I’m experiencing a weird bug that only occurs with certain dataframes and I can’t see why.
I’ve uploaded the bug-producing dataframe here.

In this example, the first column is dense (every index is associated with a value), whereas the 2nd column is sparse (missing values). The whole dataframe is of sparse type, however.

when I then try to save this data with the following code, I get an error, telling me that there are duplicate coordinates:

newdir = Path(r"/orderbook_data")

def to_tileDB(x,pair):
    # Turn Pandas Sparse DF into COO
    coo = x.sparse.to_coo()
    # Supposedly gets rid of duplicates in COO (inplace)
    coo.sum_duplicates()
    # Get numeric values of rows & cols, not just index
    row = x.index[coo.row].values
    col = pd.to_numeric(pd.Series(x.columns[coo.col]),downcast="float").to_numpy()

    # Define schema
    dom = tiledb.Domain(
        tiledb.Dim(name="price", domain=(0, 9e12), tile=x.max().max(), dtype=np.float64),
        #tiledb.Dim(name="date", domain=(np.datetime64('1980-01-01'), np.datetime64("2100-01-01")), tile=np.timedelta64(4, 'h'), dtype="datetime64[ns]")
        tiledb.Dim(name="date", domain=(0, 9e21), tile=14400e9, dtype=np.float64))

    atr_raw = tiledb.Attr(name="raw", dtype=np.float64)

    schema = tiledb.ArraySchema(domain=dom, sparse=True,attrs=[atr_raw],cell_order='col-major',tile_order='row-major')

    # Make array if it doesn't already exist
    if not os.path.exists(os.path.join(newdir,pair)):
        tiledb.SparseArray.create(os.path.join(newdir,pair),schema)
    # Write to tileDB array
    with tiledb.SparseArray(os.path.join(newdir,pair), mode='w') as A:
        A[row,col] = {"raw":coo.data}

Error:
---------------------------------------------------------------------------
TileDBError Traceback (most recent call last)
in
35
36 # Save to DB
—> 37 to_tileDB(j_df.iloc[:,:-1],pair)
38
39 # Clear lists

<ipython-input-323-2f1730455654> in to_tileDB(x, pair)
     25     # Write to tileDB array
     26     with tiledb.SparseArray(os.path.join(newdir,pair), mode='w') as A:
---> 27         A[row,col] = {"raw":coo.data}

tiledb/libtiledb.pyx in tiledb.libtiledb.SparseArrayImpl.__setitem__()

tiledb/libtiledb.pyx in tiledb.libtiledb._write_array()

tiledb/libtiledb.pyx in tiledb.libtiledb._raise_ctx_err()

tiledb/libtiledb.pyx in tiledb.libtiledb._raise_tiledb_error()

TileDBError: [TileDB::Writer] Error: Duplicate coordinates are not allowed

I’ve already verified with x.index.duplicated that there are no duplicate indices, and obviously the columns have different timestamps in this example.

I’m also using a fresh tileDB array every time to make sure it’s not somehow colliding with previous data.

COO apparently allows duplicate entries for sparse matrices, but they should be removed when using x.sum_duplicates().

However, even after applying that function, I get the same error.

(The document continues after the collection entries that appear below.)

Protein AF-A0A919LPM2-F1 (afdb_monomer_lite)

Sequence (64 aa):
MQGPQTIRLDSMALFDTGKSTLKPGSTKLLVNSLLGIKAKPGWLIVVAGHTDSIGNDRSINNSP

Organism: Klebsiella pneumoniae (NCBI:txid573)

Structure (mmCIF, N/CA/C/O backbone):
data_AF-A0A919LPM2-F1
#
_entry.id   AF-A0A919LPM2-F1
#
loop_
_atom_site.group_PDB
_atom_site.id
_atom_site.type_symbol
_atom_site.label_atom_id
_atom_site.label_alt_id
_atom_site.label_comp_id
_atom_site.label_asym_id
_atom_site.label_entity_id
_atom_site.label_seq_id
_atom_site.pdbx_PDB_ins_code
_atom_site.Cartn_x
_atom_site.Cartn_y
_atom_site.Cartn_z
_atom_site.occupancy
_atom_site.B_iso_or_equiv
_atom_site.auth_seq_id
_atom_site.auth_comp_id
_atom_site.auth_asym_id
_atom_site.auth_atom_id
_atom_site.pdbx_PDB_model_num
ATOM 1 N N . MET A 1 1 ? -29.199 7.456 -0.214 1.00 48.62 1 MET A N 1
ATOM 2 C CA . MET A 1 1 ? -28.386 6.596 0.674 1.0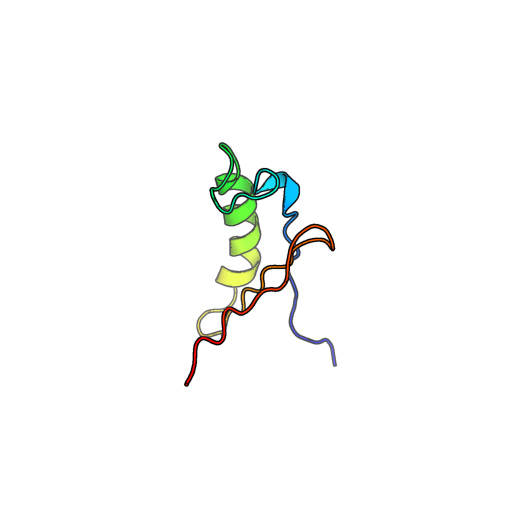0 48.62 1 MET A CA 1
ATOM 3 C C . MET A 1 1 ? -26.928 6.870 0.345 1.00 48.62 1 MET A C 1
ATOM 5 O O . MET A 1 1 ? -26.578 6.784 -0.824 1.00 48.62 1 MET A O 1
ATOM 9 N N . GLN A 1 2 ? -26.119 7.315 1.305 1.00 60.41 2 GLN A N 1
ATOM 10 C CA . GLN A 1 2 ? -24.695 7.579 1.070 1.00 60.41 2 GLN A CA 1
ATOM 11 C C . GLN A 1 2 ? -23.951 6.238 1.180 1.00 60.41 2 GLN A C 1
ATOM 13 O O . GLN A 1 2 ? -24.161 5.515 2.152 1.00 60.41 2 GLN A O 1
ATOM 18 N N . GLY A 1 3 ? -23.187 5.867 0.148 1.00 72.25 3 GLY A N 1
ATOM 19 C CA . GLY A 1 3 ? -22.454 4.598 0.091 1.00 72.25 3 GLY A CA 1
ATOM 20 C C . GLY A 1 3 ? -21.302 4.516 1.104 1.00 72.25 3 GLY A C 1
ATOM 21 O O . GLY A 1 3 ? -21.127 5.427 1.918 1.00 72.25 3 GLY A O 1
ATOM 22 N N . PRO A 1 4 ? -20.500 3.437 1.069 1.00 77.19 4 PRO A N 1
ATOM 23 C CA . PRO A 1 4 ? -19.325 3.307 1.925 1.00 77.19 4 PRO A CA 1
ATOM 24 C C . PRO A 1 4 ? -18.409 4.525 1.776 1.00 77.19 4 PRO A C 1
ATOM 26 O O . PRO A 1 4 ? -18.218 5.034 0.671 1.00 77.19 4 PRO A O 1
ATOM 29 N N . GLN A 1 5 ? -17.834 4.997 2.883 1.00 80.44 5 GLN A N 1
ATOM 30 C CA . GLN A 1 5 ? -16.814 6.038 2.808 1.00 80.44 5 GLN A CA 1
ATOM 31 C C . GLN A 1 5 ? -15.535 5.450 2.215 1.00 80.44 5 GLN A C 1
ATOM 33 O O . GLN A 1 5 ? -14.970 4.507 2.767 1.00 80.44 5 GLN A O 1
ATOM 38 N N . THR A 1 6 ? -15.076 6.032 1.110 1.00 86.19 6 THR A N 1
ATOM 39 C CA . THR A 1 6 ? -13.841 5.625 0.437 1.00 86.19 6 THR A CA 1
ATOM 40 C C . THR A 1 6 ? -12.710 6.569 0.813 1.00 86.19 6 THR A C 1
ATOM 42 O O . THR A 1 6 ? -12.822 7.783 0.647 1.00 86.19 6 THR A O 1
ATOM 45 N N . ILE A 1 7 ? -11.593 6.007 1.272 1.00 88.19 7 ILE A N 1
ATOM 46 C CA . ILE A 1 7 ? -10.335 6.735 1.450 1.00 88.19 7 ILE A CA 1
ATOM 47 C C . ILE A 1 7 ? -9.487 6.505 0.200 1.00 88.19 7 ILE A C 1
ATOM 49 O O . ILE A 1 7 ? -9.223 5.360 -0.164 1.00 88.19 7 ILE A O 1
ATOM 53 N N . ARG A 1 8 ? -9.053 7.587 -0.457 1.00 91.00 8 ARG A N 1
ATOM 54 C CA . ARG A 1 8 ? -8.141 7.513 -1.602 1.00 91.00 8 ARG A CA 1
ATOM 55 C C . ARG A 1 8 ? -6.717 7.788 -1.145 1.00 91.00 8 ARG A C 1
ATOM 57 O O . ARG A 1 8 ? -6.437 8.844 -0.584 1.00 91.00 8 ARG A O 1
ATOM 64 N N . LEU A 1 9 ? -5.832 6.844 -1.428 1.00 93.62 9 LEU A N 1
ATOM 65 C CA . LEU A 1 9 ? -4.399 6.992 -1.227 1.00 93.62 9 LEU A CA 1
ATOM 66 C C . LEU A 1 9 ? -3.730 7.284 -2.567 1.00 93.62 9 LEU A C 1
ATOM 68 O O . LEU A 1 9 ? -4.060 6.658 -3.574 1.00 93.62 9 LEU A O 1
ATOM 72 N N . ASP A 1 10 ? -2.801 8.234 -2.578 1.00 92.38 10 ASP A N 1
ATOM 73 C CA . ASP A 1 10 ? -1.996 8.517 -3.761 1.00 92.38 10 ASP A CA 1
ATOM 74 C C . ASP A 1 10 ? -0.891 7.460 -3.903 1.00 92.38 10 ASP A C 1
ATOM 76 O O . ASP A 1 10 ? 0.020 7.370 -3.075 1.00 92.38 10 ASP A O 1
ATOM 80 N N . SER A 1 11 ? -0.976 6.659 -4.968 1.00 92.88 11 SER A N 1
ATOM 81 C CA . SER A 1 11 ? -0.003 5.608 -5.264 1.00 92.88 11 SER A CA 1
ATOM 82 C C . SER A 1 11 ? 1.403 6.166 -5.487 1.00 92.88 11 SER A C 1
ATOM 84 O O . SER A 1 11 ? 2.369 5.541 -5.062 1.00 92.88 11 SER A O 1
ATOM 86 N N . MET A 1 12 ? 1.553 7.352 -6.086 1.00 92.94 12 MET A N 1
ATOM 87 C CA . MET A 1 12 ? 2.876 7.940 -6.337 1.00 92.94 12 MET A CA 1
ATOM 88 C C . MET A 1 12 ? 3.516 8.506 -5.066 1.00 92.94 12 MET A C 1
ATOM 90 O O . MET A 1 12 ? 4.744 8.560 -4.966 1.00 92.94 12 MET A O 1
ATOM 94 N N . ALA A 1 13 ? 2.711 8.874 -4.066 1.00 94.00 13 ALA A N 1
ATOM 95 C CA . ALA A 1 13 ? 3.203 9.232 -2.736 1.00 94.00 13 ALA A CA 1
ATOM 96 C C . ALA A 1 13 ? 3.639 7.999 -1.918 1.00 94.00 13 ALA A C 1
ATOM 98 O O . ALA A 1 13 ? 4.470 8.110 -1.015 1.00 94.00 13 ALA A O 1
ATOM 99 N N . LEU A 1 14 ? 3.083 6.823 -2.223 1.00 96.44 14 LEU A N 1
ATOM 100 C CA . LEU A 1 14 ? 3.348 5.574 -1.509 1.00 96.44 14 LEU A CA 1
ATOM 101 C C . LEU A 1 14 ? 4.454 4.726 -2.141 1.00 96.44 14 LEU A C 1
ATOM 103 O O . LEU A 1 14 ? 5.223 4.103 -1.414 1.00 96.44 14 LEU A O 1
ATOM 107 N N . PHE A 1 15 ? 4.545 4.711 -3.467 1.00 95.94 15 PHE A N 1
ATOM 108 C CA . PHE A 1 15 ? 5.381 3.785 -4.223 1.00 95.94 15 PHE A CA 1
ATOM 109 C C . PHE A 1 15 ? 6.179 4.515 -5.305 1.00 95.94 15 PHE A C 1
ATOM 111 O O . PHE A 1 15 ? 5.786 5.578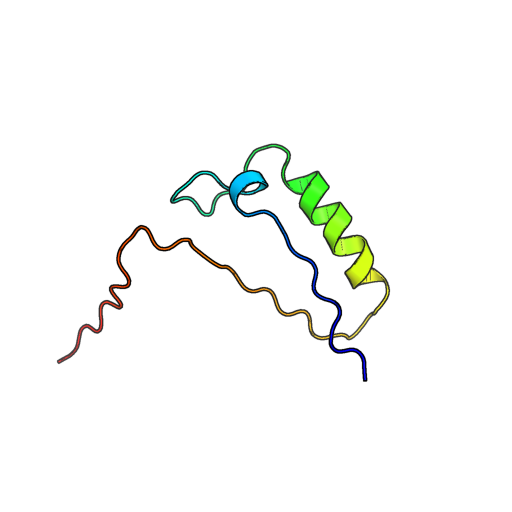 -5.797 1.00 95.94 15 PHE A O 1
ATOM 118 N N . ASP A 1 16 ? 7.330 3.953 -5.670 1.00 95.69 16 ASP A N 1
ATOM 119 C CA . ASP A 1 16 ? 7.972 4.282 -6.946 1.00 95.69 16 ASP A CA 1
ATOM 120 C C . ASP A 1 16 ? 7.243 3.558 -8.085 1.00 95.69 16 ASP A C 1
ATOM 122 O O . ASP A 1 16 ? 6.677 2.483 -7.881 1.00 95.69 16 ASP A O 1
ATOM 126 N N . THR A 1 17 ? 7.315 4.101 -9.302 1.00 92.62 17 THR A N 1
ATOM 127 C CA . THR A 1 17 ? 6.786 3.443 -10.504 1.00 92.62 17 THR A CA 1
ATOM 128 C C . THR A 1 17 ? 7.329 2.018 -10.637 1.00 92.62 17 THR A C 1
ATOM 130 O O . THR A 1 17 ? 8.532 1.784 -10.519 1.00 92.62 17 THR A O 1
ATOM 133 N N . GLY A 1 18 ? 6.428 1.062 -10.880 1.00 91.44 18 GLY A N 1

And it only happens with certain dataframes. I.e. the previous 100 with the same format would work.

An example dataframe that looks very similar but DOES work, can be found here.

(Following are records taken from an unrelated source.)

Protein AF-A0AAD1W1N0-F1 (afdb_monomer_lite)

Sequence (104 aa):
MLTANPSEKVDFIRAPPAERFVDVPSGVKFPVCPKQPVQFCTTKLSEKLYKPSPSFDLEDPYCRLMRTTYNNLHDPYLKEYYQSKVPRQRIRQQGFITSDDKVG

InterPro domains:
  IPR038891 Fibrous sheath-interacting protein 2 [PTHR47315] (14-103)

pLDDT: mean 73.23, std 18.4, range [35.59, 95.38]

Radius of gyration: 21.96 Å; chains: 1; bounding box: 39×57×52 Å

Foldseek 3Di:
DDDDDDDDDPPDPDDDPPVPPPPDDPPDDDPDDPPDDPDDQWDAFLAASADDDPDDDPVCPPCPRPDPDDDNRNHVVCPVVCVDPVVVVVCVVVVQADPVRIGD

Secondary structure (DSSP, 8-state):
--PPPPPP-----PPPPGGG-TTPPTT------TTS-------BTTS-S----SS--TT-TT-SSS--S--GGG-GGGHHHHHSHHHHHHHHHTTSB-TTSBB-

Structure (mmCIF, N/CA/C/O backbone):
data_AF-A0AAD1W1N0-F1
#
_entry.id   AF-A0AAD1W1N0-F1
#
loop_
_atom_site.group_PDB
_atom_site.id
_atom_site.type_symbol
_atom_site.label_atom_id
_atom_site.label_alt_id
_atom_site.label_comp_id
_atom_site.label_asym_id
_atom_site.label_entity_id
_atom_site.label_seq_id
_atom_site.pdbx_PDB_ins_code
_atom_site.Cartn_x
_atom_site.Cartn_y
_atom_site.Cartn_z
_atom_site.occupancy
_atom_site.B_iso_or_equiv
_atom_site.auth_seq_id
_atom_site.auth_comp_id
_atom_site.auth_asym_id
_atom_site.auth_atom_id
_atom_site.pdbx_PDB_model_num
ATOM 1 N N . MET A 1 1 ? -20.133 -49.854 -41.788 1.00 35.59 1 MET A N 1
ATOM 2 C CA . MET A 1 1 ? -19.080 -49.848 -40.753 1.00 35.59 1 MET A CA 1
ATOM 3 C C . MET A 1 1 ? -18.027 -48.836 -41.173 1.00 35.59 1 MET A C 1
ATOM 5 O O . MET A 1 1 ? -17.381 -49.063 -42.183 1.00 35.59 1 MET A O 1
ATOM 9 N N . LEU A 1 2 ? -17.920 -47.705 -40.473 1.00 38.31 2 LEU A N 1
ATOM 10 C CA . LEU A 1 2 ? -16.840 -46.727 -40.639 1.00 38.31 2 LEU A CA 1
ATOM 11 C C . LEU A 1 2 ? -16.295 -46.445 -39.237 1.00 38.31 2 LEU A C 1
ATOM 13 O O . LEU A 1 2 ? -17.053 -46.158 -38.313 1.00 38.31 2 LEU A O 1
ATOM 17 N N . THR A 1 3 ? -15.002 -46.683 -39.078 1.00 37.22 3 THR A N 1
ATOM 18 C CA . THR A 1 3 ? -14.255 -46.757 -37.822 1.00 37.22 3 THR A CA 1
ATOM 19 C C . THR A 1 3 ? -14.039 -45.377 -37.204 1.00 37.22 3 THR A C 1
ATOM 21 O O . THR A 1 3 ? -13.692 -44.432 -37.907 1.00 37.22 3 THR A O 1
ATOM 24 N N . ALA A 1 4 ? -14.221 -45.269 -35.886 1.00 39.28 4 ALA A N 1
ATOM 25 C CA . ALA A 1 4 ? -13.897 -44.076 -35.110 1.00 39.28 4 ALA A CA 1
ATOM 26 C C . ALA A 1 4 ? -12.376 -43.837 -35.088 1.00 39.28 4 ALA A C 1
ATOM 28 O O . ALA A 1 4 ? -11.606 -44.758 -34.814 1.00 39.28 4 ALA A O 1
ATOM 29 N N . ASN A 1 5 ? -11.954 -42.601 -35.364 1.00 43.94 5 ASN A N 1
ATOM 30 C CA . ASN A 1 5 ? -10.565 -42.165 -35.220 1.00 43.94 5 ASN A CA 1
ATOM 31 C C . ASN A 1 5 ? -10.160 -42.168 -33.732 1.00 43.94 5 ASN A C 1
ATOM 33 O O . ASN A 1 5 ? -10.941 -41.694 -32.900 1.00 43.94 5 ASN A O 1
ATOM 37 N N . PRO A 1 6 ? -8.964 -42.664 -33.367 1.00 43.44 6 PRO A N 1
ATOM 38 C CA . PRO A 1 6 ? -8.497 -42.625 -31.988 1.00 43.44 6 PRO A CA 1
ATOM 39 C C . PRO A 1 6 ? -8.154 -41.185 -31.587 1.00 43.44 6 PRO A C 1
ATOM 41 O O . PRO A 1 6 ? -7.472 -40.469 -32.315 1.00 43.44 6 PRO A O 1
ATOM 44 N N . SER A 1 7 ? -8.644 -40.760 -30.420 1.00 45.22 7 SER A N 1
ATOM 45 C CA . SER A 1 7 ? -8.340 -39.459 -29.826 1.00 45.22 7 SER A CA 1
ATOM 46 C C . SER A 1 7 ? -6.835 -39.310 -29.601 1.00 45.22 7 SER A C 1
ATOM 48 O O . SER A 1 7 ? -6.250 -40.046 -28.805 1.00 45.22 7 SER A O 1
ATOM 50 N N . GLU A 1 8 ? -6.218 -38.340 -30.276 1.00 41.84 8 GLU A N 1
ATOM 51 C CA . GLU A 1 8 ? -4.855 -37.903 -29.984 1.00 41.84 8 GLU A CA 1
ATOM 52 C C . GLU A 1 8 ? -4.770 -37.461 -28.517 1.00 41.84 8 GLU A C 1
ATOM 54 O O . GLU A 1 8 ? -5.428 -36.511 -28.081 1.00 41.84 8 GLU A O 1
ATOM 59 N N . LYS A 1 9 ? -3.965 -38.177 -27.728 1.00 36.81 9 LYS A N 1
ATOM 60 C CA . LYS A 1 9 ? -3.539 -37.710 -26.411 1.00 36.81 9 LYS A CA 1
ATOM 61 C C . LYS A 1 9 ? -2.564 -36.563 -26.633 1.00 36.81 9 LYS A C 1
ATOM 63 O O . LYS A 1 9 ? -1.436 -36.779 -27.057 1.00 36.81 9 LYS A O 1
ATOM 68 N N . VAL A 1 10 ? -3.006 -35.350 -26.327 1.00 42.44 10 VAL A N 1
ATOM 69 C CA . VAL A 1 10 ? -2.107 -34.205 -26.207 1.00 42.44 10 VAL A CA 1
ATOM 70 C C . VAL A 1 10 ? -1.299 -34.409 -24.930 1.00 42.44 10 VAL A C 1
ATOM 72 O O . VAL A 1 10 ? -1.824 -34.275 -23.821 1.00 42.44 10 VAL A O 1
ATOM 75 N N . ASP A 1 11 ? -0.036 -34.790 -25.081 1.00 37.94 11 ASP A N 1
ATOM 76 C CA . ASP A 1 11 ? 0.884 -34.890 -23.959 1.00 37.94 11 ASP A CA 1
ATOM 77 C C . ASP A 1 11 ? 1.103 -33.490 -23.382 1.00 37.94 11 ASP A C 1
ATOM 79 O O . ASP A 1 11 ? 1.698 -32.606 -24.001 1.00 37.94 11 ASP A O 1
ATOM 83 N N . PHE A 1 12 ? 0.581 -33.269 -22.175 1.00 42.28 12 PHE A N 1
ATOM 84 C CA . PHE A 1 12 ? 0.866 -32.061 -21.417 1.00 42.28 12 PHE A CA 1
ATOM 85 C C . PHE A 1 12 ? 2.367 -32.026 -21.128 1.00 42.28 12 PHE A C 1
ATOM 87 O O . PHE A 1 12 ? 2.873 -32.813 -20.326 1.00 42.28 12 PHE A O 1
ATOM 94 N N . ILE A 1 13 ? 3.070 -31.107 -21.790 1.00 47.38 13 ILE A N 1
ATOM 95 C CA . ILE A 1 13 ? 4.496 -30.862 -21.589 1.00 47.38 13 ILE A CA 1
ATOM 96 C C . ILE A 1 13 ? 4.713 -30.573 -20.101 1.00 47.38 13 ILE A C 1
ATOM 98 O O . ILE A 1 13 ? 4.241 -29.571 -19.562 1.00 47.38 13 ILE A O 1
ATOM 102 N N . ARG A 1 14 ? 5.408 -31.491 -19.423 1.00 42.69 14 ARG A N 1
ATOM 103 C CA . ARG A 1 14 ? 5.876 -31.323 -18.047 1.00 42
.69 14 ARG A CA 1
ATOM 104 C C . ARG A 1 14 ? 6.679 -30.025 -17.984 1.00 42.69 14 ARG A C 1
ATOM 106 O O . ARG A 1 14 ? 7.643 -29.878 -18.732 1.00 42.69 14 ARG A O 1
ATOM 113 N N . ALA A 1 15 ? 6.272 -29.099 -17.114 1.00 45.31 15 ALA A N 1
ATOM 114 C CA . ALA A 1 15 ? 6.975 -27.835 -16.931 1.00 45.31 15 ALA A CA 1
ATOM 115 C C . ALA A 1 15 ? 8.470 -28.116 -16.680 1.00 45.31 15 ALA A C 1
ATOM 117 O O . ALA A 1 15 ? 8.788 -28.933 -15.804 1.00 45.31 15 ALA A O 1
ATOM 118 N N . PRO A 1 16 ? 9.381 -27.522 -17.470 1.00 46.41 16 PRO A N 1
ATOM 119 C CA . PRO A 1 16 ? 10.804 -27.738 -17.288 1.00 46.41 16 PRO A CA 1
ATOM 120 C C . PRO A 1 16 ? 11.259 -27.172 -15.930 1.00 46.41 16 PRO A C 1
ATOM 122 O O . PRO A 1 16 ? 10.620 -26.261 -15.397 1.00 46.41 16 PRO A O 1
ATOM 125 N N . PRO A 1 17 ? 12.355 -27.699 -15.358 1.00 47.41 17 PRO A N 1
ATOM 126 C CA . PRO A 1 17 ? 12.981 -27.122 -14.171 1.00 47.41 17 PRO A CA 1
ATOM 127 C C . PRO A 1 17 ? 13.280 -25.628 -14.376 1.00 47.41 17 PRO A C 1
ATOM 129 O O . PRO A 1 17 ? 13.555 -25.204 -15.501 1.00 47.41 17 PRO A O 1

The data look very similar and I don’t understand why one works and the other doesn’t.
If you have any ideas, I’d appreciate your input.

Hi @Mtrl_Scientist,

Thanks for trying TileDB. I think I need more information in order to debug. How are you loading the data? It would be very helpful to have a few more lines which demonstrate the error, including loading of the data (along the lines of this guide).

I tried the following:

import pandas as pd
from pathlib import Path

# < your code from the comment >

x = pd.read_excel("bug.xlsx")
to_tileDB(x, "testdir")

but got an error because the return of read_excel is not sparse (AttributeError: Can only use the '.sparse' accessor with Sparse data.).

Thanks!

Sure, thanks for looking into it!

bug = pd.read_csv(os.path.join(newdir,"bug.csv"),index_col=0)
bug.columns = pd.to_datetime(bug.columns,unit="ns")
bug = bug.astype(pd.SparseDtype("float", np.nan)) # Converts dataframe to sparse format

working = pd.read_csv(os.path.join(newdir,"working_test.csv"),index_col=0)
working.columns = pd.to_datetime(working.columns,unit="ns")
working = working.astype(pd.SparseDtype("float", np.nan)) # Converts dataframe to sparse format

# Save
to_tileDB(working,"working")
to_tileDB(bug,"bug")

---------------------------------------------------------------------------
TileDBError                               Traceback (most recent call last)
<ipython-input-357-8e3ed9e0ccba> in <module>
      9 # Save
     10 to_tileDB(working,"working")
---> 11 to_tileDB(bug,"bug")

<ipython-input-323-2f1730455654> in to_tileDB(x, pair)
     25     # Write to tileDB array
     26     with tiledb.SparseArray(os.path.join(newdir,pair), mode='w') as A:
---> 27         A[row,col] = {"raw":coo.data}

tiledb/libtiledb.pyx in tiledb.libtiledb.SparseArrayImpl.__setitem__()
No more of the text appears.